Leistungsprüfung Technische Hilfeleistung

Leistungsprüfung mit Bravur gemeistert

 Vier Gruppen der Feuerwehr Wemding stellen sich der technischen Hilfeleistung

Bestens vorbereitet angetreten waren vergangene Woche vier Gruppen der Freiwilligen Feuerwehr Wemding um die Leistungsprüfung „Die Gruppe im Hilfeleistungseinsatz“ zu absolvieren.

Das Standardgerät bei Verkehrsunfällen – der hydraulische Rettungssatz mit Rettungsschere und Spreizer

Das Standardgerät bei Verkehrsunfällen – der hydraulische Rettungssatz mit Rettungsschere und Spreizer

Dem Vorausgegangen  waren mehrere Wochen intensiven Übens, bei dem sich die Feuerwehrfrauen und –männer auf die Leistungsprüfung vorbereiteten. Bei der Abnahme galt es zunächst für jede Gruppe Fragen zu Einsatzgrundlagen und zur Gerätekunde zu beantworten und nach Auslosung einige Geräte vorzuführen, bevor im Anschluss eine Aufbauübung zur Befreiung eines verunfallten Autofahrers durchgeführt werden musste. Hier war unter anderem der Verunfallte zu betreuen, es musste eine Geräteablage, die Verkehrsabsicherung und die Ausleuchtung der Einsatzstelle aufgebaut werden, sowie der Brandschutz sichergestellt und schließlich die eingeklemmte Person mit Schere und Spreizer befreit werden.

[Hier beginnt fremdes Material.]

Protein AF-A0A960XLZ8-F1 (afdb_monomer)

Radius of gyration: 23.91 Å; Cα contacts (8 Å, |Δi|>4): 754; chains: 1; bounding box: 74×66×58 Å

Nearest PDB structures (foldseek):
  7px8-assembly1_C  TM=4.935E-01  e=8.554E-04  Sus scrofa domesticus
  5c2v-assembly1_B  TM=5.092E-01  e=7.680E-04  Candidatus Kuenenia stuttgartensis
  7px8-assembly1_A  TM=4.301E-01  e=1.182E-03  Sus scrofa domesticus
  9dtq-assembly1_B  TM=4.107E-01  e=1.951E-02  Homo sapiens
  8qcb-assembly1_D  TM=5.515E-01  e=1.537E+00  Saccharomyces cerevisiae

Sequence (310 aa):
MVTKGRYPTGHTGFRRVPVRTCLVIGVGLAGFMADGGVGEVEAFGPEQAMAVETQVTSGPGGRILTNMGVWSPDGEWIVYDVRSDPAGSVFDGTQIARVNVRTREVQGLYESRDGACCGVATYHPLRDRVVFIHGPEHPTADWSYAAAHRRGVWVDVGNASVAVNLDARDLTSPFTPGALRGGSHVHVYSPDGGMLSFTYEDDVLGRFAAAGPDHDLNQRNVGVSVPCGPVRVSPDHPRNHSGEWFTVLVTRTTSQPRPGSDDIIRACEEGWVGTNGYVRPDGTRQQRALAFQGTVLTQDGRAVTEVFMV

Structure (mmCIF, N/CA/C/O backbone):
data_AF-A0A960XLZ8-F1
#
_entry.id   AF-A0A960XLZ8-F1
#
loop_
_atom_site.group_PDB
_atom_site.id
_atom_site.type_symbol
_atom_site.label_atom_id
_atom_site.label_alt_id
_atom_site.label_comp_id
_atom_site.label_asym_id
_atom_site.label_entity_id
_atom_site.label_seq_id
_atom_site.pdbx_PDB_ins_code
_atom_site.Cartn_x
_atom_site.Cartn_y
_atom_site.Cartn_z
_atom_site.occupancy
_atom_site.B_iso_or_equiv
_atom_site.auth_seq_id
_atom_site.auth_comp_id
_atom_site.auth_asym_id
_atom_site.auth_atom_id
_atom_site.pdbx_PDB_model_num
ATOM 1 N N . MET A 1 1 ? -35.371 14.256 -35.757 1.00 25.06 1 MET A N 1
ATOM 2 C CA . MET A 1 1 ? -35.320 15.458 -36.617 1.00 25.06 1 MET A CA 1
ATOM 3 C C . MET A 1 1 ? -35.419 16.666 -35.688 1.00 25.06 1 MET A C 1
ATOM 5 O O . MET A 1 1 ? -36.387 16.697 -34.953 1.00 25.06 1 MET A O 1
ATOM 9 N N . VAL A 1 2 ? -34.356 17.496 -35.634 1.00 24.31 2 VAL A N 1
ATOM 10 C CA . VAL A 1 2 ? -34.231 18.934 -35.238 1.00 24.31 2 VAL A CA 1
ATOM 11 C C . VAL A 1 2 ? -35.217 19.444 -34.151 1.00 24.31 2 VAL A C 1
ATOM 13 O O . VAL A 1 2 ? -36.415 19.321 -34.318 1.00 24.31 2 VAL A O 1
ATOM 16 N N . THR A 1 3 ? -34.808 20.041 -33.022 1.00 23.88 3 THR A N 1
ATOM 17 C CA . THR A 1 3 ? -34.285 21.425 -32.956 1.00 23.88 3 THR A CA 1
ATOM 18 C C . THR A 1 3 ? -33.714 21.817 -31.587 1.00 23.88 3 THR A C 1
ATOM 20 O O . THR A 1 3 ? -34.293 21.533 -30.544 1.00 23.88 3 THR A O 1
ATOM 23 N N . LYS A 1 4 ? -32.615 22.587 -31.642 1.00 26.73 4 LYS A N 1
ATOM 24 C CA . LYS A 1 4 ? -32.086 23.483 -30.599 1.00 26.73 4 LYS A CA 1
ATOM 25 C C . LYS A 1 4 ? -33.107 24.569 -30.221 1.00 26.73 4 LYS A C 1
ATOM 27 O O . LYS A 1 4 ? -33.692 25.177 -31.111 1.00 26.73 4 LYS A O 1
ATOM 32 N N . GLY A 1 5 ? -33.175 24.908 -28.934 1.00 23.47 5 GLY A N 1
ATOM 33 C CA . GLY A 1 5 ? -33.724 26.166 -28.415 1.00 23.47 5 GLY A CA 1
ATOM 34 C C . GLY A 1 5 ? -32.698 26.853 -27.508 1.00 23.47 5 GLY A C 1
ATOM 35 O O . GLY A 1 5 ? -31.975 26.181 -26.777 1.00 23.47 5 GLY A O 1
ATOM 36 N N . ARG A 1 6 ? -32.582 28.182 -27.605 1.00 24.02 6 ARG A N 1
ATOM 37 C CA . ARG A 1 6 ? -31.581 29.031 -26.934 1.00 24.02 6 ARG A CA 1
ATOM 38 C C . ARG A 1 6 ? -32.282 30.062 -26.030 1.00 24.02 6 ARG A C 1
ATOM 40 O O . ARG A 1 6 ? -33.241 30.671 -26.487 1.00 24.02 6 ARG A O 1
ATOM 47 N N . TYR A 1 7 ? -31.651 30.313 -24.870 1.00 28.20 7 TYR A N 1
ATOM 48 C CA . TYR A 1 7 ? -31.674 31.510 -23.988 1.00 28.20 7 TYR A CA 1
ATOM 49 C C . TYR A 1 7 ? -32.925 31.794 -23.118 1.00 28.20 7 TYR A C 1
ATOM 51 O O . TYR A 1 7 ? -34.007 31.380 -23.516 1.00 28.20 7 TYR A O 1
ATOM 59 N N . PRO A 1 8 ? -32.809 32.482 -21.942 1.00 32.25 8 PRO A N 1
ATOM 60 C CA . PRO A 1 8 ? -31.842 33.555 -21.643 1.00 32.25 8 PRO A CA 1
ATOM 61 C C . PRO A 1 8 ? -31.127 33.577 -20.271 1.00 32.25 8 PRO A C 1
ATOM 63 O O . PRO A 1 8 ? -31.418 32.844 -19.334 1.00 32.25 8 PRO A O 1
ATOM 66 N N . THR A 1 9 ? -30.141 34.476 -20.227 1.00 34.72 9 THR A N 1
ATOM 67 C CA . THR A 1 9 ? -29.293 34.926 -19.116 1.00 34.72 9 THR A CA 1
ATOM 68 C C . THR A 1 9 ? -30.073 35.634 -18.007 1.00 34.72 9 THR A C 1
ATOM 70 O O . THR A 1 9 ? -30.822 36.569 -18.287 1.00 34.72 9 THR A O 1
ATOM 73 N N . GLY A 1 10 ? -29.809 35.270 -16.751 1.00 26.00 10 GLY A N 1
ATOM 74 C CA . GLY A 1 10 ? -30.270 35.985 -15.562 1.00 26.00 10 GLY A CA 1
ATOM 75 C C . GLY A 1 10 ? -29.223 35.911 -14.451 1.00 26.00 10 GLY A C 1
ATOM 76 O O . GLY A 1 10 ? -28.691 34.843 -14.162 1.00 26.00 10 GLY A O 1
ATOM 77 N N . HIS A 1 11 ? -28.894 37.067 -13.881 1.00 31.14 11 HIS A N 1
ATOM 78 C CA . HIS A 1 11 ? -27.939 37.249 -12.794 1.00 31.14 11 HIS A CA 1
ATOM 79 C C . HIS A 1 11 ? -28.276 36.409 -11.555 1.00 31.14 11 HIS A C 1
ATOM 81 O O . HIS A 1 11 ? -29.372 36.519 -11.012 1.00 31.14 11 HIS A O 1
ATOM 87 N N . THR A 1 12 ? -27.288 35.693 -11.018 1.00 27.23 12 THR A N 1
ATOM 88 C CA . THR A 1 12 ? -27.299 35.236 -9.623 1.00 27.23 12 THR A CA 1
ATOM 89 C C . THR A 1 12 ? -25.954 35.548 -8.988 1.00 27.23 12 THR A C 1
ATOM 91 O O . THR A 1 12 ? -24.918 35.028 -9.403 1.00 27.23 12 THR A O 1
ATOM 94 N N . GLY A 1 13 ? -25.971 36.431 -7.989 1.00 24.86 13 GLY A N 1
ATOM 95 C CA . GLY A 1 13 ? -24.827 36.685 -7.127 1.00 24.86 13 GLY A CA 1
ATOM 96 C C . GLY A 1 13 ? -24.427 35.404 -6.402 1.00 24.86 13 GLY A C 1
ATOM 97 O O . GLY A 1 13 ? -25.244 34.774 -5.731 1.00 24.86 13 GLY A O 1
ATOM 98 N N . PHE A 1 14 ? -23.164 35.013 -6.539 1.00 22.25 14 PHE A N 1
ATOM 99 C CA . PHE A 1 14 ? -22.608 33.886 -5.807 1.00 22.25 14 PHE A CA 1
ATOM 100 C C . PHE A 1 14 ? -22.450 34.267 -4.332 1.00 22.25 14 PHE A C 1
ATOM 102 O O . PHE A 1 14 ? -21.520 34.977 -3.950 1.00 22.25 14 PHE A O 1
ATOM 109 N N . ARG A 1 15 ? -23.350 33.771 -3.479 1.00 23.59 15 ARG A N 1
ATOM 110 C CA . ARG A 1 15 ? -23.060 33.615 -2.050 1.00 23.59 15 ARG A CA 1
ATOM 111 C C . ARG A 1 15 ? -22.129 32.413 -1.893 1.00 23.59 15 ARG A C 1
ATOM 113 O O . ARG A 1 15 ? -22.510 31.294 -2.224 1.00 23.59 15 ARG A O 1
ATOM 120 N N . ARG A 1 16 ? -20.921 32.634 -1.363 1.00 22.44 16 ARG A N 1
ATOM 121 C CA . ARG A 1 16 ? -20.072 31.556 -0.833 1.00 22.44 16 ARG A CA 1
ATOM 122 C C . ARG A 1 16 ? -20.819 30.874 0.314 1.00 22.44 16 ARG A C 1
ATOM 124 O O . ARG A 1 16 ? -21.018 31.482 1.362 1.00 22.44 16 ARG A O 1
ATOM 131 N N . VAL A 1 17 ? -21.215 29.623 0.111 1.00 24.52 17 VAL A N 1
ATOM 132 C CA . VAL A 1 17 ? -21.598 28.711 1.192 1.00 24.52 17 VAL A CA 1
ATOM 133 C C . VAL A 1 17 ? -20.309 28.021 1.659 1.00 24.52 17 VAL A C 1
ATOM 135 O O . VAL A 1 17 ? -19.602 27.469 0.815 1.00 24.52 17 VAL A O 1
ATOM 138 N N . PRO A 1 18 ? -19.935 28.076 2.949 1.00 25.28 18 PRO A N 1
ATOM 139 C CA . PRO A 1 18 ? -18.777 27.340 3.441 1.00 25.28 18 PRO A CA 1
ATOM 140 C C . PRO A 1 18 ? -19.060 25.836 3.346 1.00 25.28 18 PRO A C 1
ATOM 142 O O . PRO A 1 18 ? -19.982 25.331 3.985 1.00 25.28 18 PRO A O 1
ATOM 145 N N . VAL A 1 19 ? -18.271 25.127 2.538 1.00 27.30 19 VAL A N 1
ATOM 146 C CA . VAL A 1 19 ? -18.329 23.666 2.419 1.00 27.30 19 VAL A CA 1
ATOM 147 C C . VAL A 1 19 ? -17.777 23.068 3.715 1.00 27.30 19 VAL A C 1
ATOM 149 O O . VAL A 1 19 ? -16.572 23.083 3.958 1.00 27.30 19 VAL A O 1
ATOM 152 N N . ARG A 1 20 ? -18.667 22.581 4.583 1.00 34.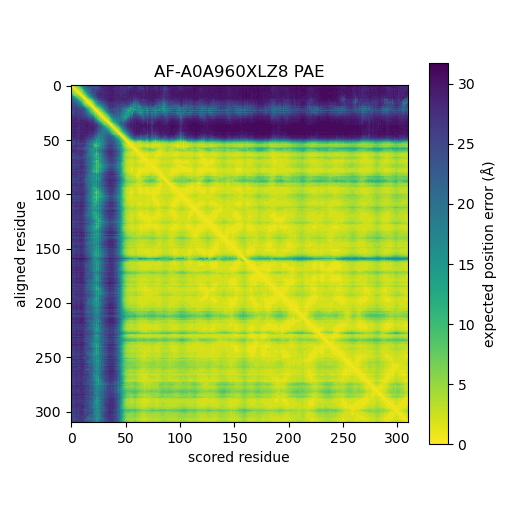19 20 ARG A N 1
ATOM 153 C CA . ARG A 1 20 ? -18.315 21.644 5.658 1.00 34.19 20 ARG A CA 1
ATOM 154 C C . ARG A 1 20 ? -18.283 20.258 5.026 1.00 34.19 20 ARG A C 1
ATOM 156 O O . ARG A 1 20 ? -19.268 19.856 4.420 1.00 34.19 20 ARG A O 1
ATOM 163 N N . THR A 1 21 ? -17.148 19.578 5.111 1.00 38.94 21 THR A N 1
ATOM 164 C CA . THR A 1 21 ? -16.956 18.270 4.467 1.00 38.94 21 THR A CA 1
ATOM 165 C C . THR A 1 21 ? -17.162 17.177 5.497 1.00 38.94 21 THR A C 1
ATOM 167 O O . THR A 1 21 ? -16.661 17.284 6.617 1.00 38.94 21 THR A O 1
ATOM 170 N N . CYS A 1 22 ? -17.940 16.164 5.131 1.00 37.62 22 CYS A N 1
ATOM 171 C CA . CYS A 1 22 ? -18.462 15.150 6.037 1.00 37.62 22 CYS A CA 1
ATOM 172 C C . CYS A 1 22 ? -18.197 13.761 5.457 1.00 37.62 22 CYS A C 1
ATOM 174 O O . CYS A 1 22 ? -18.314 13.573 4.248 1.00 37.62 22 CYS A O 1
ATOM 176 N N . LEU A 1 23 ? -17.882 12.790 6.318 1.00 38.59 23 LEU A N 1
ATOM 177 C CA . LEU A 1 23 ? -17.949 11.386 5.933 1.00 38.59 23 LEU A CA 1
ATOM 178 C C . LEU A 1 23 ? -19.404 10.911 6.020 1.00 38.59 23 LEU A C 1
ATOM 180 O O . LEU A 1 23 ? -20.055 11.075 7.056 1.00 38.59 23 LEU A O 1
ATOM 184 N N . VAL A 1 24 ? -19.872 10.331 4.922 1.00 40.22 24 VAL A N 1
ATOM 185 C CA . VAL A 1 24 ? -21.252 9.927 4.660 1.00 40.22 24 VAL A CA 1
ATOM 186 C C . VAL A 1 24 ? -21.293 8.411 4.527 1.00 40.22 24 VAL A C 1
ATOM 188 O O . VAL A 1 24 ? -20.592 7.855 3.684 1.00 40.22 24 VAL A O 1
ATOM 191 N N . ILE A 1 25 ? -22.086 7.733 5.358 1.00 40.25 25 ILE A N 1
ATOM 192 C CA . ILE A 1 25 ? -22.261 6.274 5.290 1.00 40.25 25 ILE A CA 1
ATOM 193 C C . ILE A 1 25 ? -23.756 5.963 5.258 1.00 40.25 25 ILE A C 1
ATOM 195 O O . ILE A 1 25 ? -24.519 6.455 6.093 1.00 40.25 25 ILE A O 1
ATOM 199 N N . GLY A 1 26 ? -24.170 5.123 4.308 1.00 32.78 26 GLY A N 1
ATOM 200 C CA . GLY A 1 26 ? -25.469 4.457 4.342 1.00 32.78 26 GLY A CA 1
ATOM 201 C C . GLY A 1 26 ? -25.351 3.160 5.138 1.00 32.78 26 GLY A C 1
ATOM 202 O O . GLY A 1 26 ? -24.653 2.244 4.711 1.00 32.78 26 GLY A O 1
ATOM 203 N N . VAL A 1 27 ? -26.008 3.076 6.296 1.00 3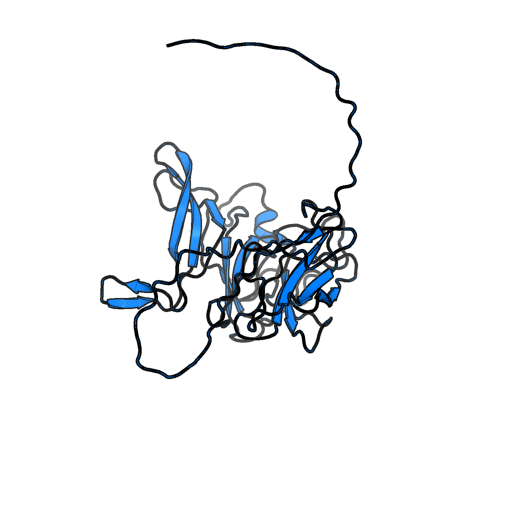7.44 27 VAL A N 1
ATOM 204 C CA . VAL A 1 27 ? -26.083 1.840 7.090 1.00 37.44 27 VAL A CA 1
ATOM 205 C C . VAL A 1 27 ? -27.446 1.197 6.849 1.00 37.44 27 VAL A C 1
ATOM 207 O O . VAL A 1 27 ? -28.471 1.736 7.258 1.00 37.44 27 VAL A O 1
ATOM 210 N N . GLY A 1 28 ? -27.470 0.043 6.180 1.00 30.47 28 GLY A N 1
ATOM 211 C CA . GLY A 1 28 ? -28.659 -0.805 6.102 1.00 30.47 28 GLY A CA 1
ATOM 212 C C . GLY A 1 28 ? -28.744 -1.696 7.340 1.00 30.47 28 GLY A C 1
ATOM 213 O O . GLY A 1 28 ? -27.946 -2.617 7.488 1.00 30.47 28 GLY A O 1
ATOM 214 N N . LEU A 1 29 ? -29.691 -1.429 8.241 1.00 32.53 29 LEU A N 1
ATOM 215 C CA . LEU A 1 29 ? -30.004 -2.314 9.366 1.00 32.53 29 LEU A CA 1
ATOM 216 C C . LEU A 1 29 ? -31.011 -3.375 8.903 1.00 32.53 29 LEU A C 1
ATOM 218 O O . LEU A 1 29 ? -32.193 -3.081 8.764 1.00 32.53 29 LEU A O 1
ATOM 222 N N . ALA A 1 30 ? -30.560 -4.612 8.691 1.00 32.47 30 ALA A N 1
ATOM 223 C CA . ALA A 1 30 ? -31.458 -5.762 8.616 1.00 32.47 30 ALA A CA 1
ATOM 224 C C . ALA A 1 30 ? -31.661 -6.307 10.039 1.00 32.47 30 ALA A C 1
ATOM 226 O O . ALA A 1 30 ? -30.771 -6.945 10.601 1.00 32.47 30 ALA A O 1
ATOM 227 N N . GLY A 1 31 ? -32.804 -6.002 10.655 1.00 29.36 31 GLY A N 1
ATOM 228 C CA . GLY A 1 31 ? -33.184 -6.566 11.949 1.00 29.36 31 GLY A CA 1
ATOM 229 C C . GLY A 1 31 ? -33.672 -8.005 11.788 1.00 29.36 31 GLY A C 1
ATOM 230 O O . GLY A 1 31 ? -34.661 -8.241 11.104 1.00 29.36 31 GLY A O 1
ATOM 231 N N . PHE A 1 32 ? -33.003 -8.962 12.430 1.00 30.61 32 PHE A N 1
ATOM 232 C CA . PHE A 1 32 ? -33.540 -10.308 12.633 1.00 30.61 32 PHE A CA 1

Unter den wachsamen Augen des Schiedsrichtergespanns bestehend aus Kreisbrandmeister Anton Meyr, Schiedsrichter Volker Grossmann, Kreisbrandmeister Bernhard Mayer und Inspektionsjugendwart Markus Meyr konnten die angetretenen Gruppen ein zügiges und ordentliches Vorgehen präsentieren. Dabei fiel die Bewertung den Schiedsrichtern leicht, denn alle vier Gruppen bestanden die Leistungsprüfung tadellos ohne jegliche Fehlerpunkte.

Bei der Verleihung der Leistungsabzeichen beglückwünschte Kommandant Christian Brunner-Hauck seine Mannschaft und hob nochmal das hervorragende Ergebnis aller Gruppen hervor, welches von der guten Ausbildung und dem großen Engagement zeuge, das die Mannschaft an den Tag gelegt hat.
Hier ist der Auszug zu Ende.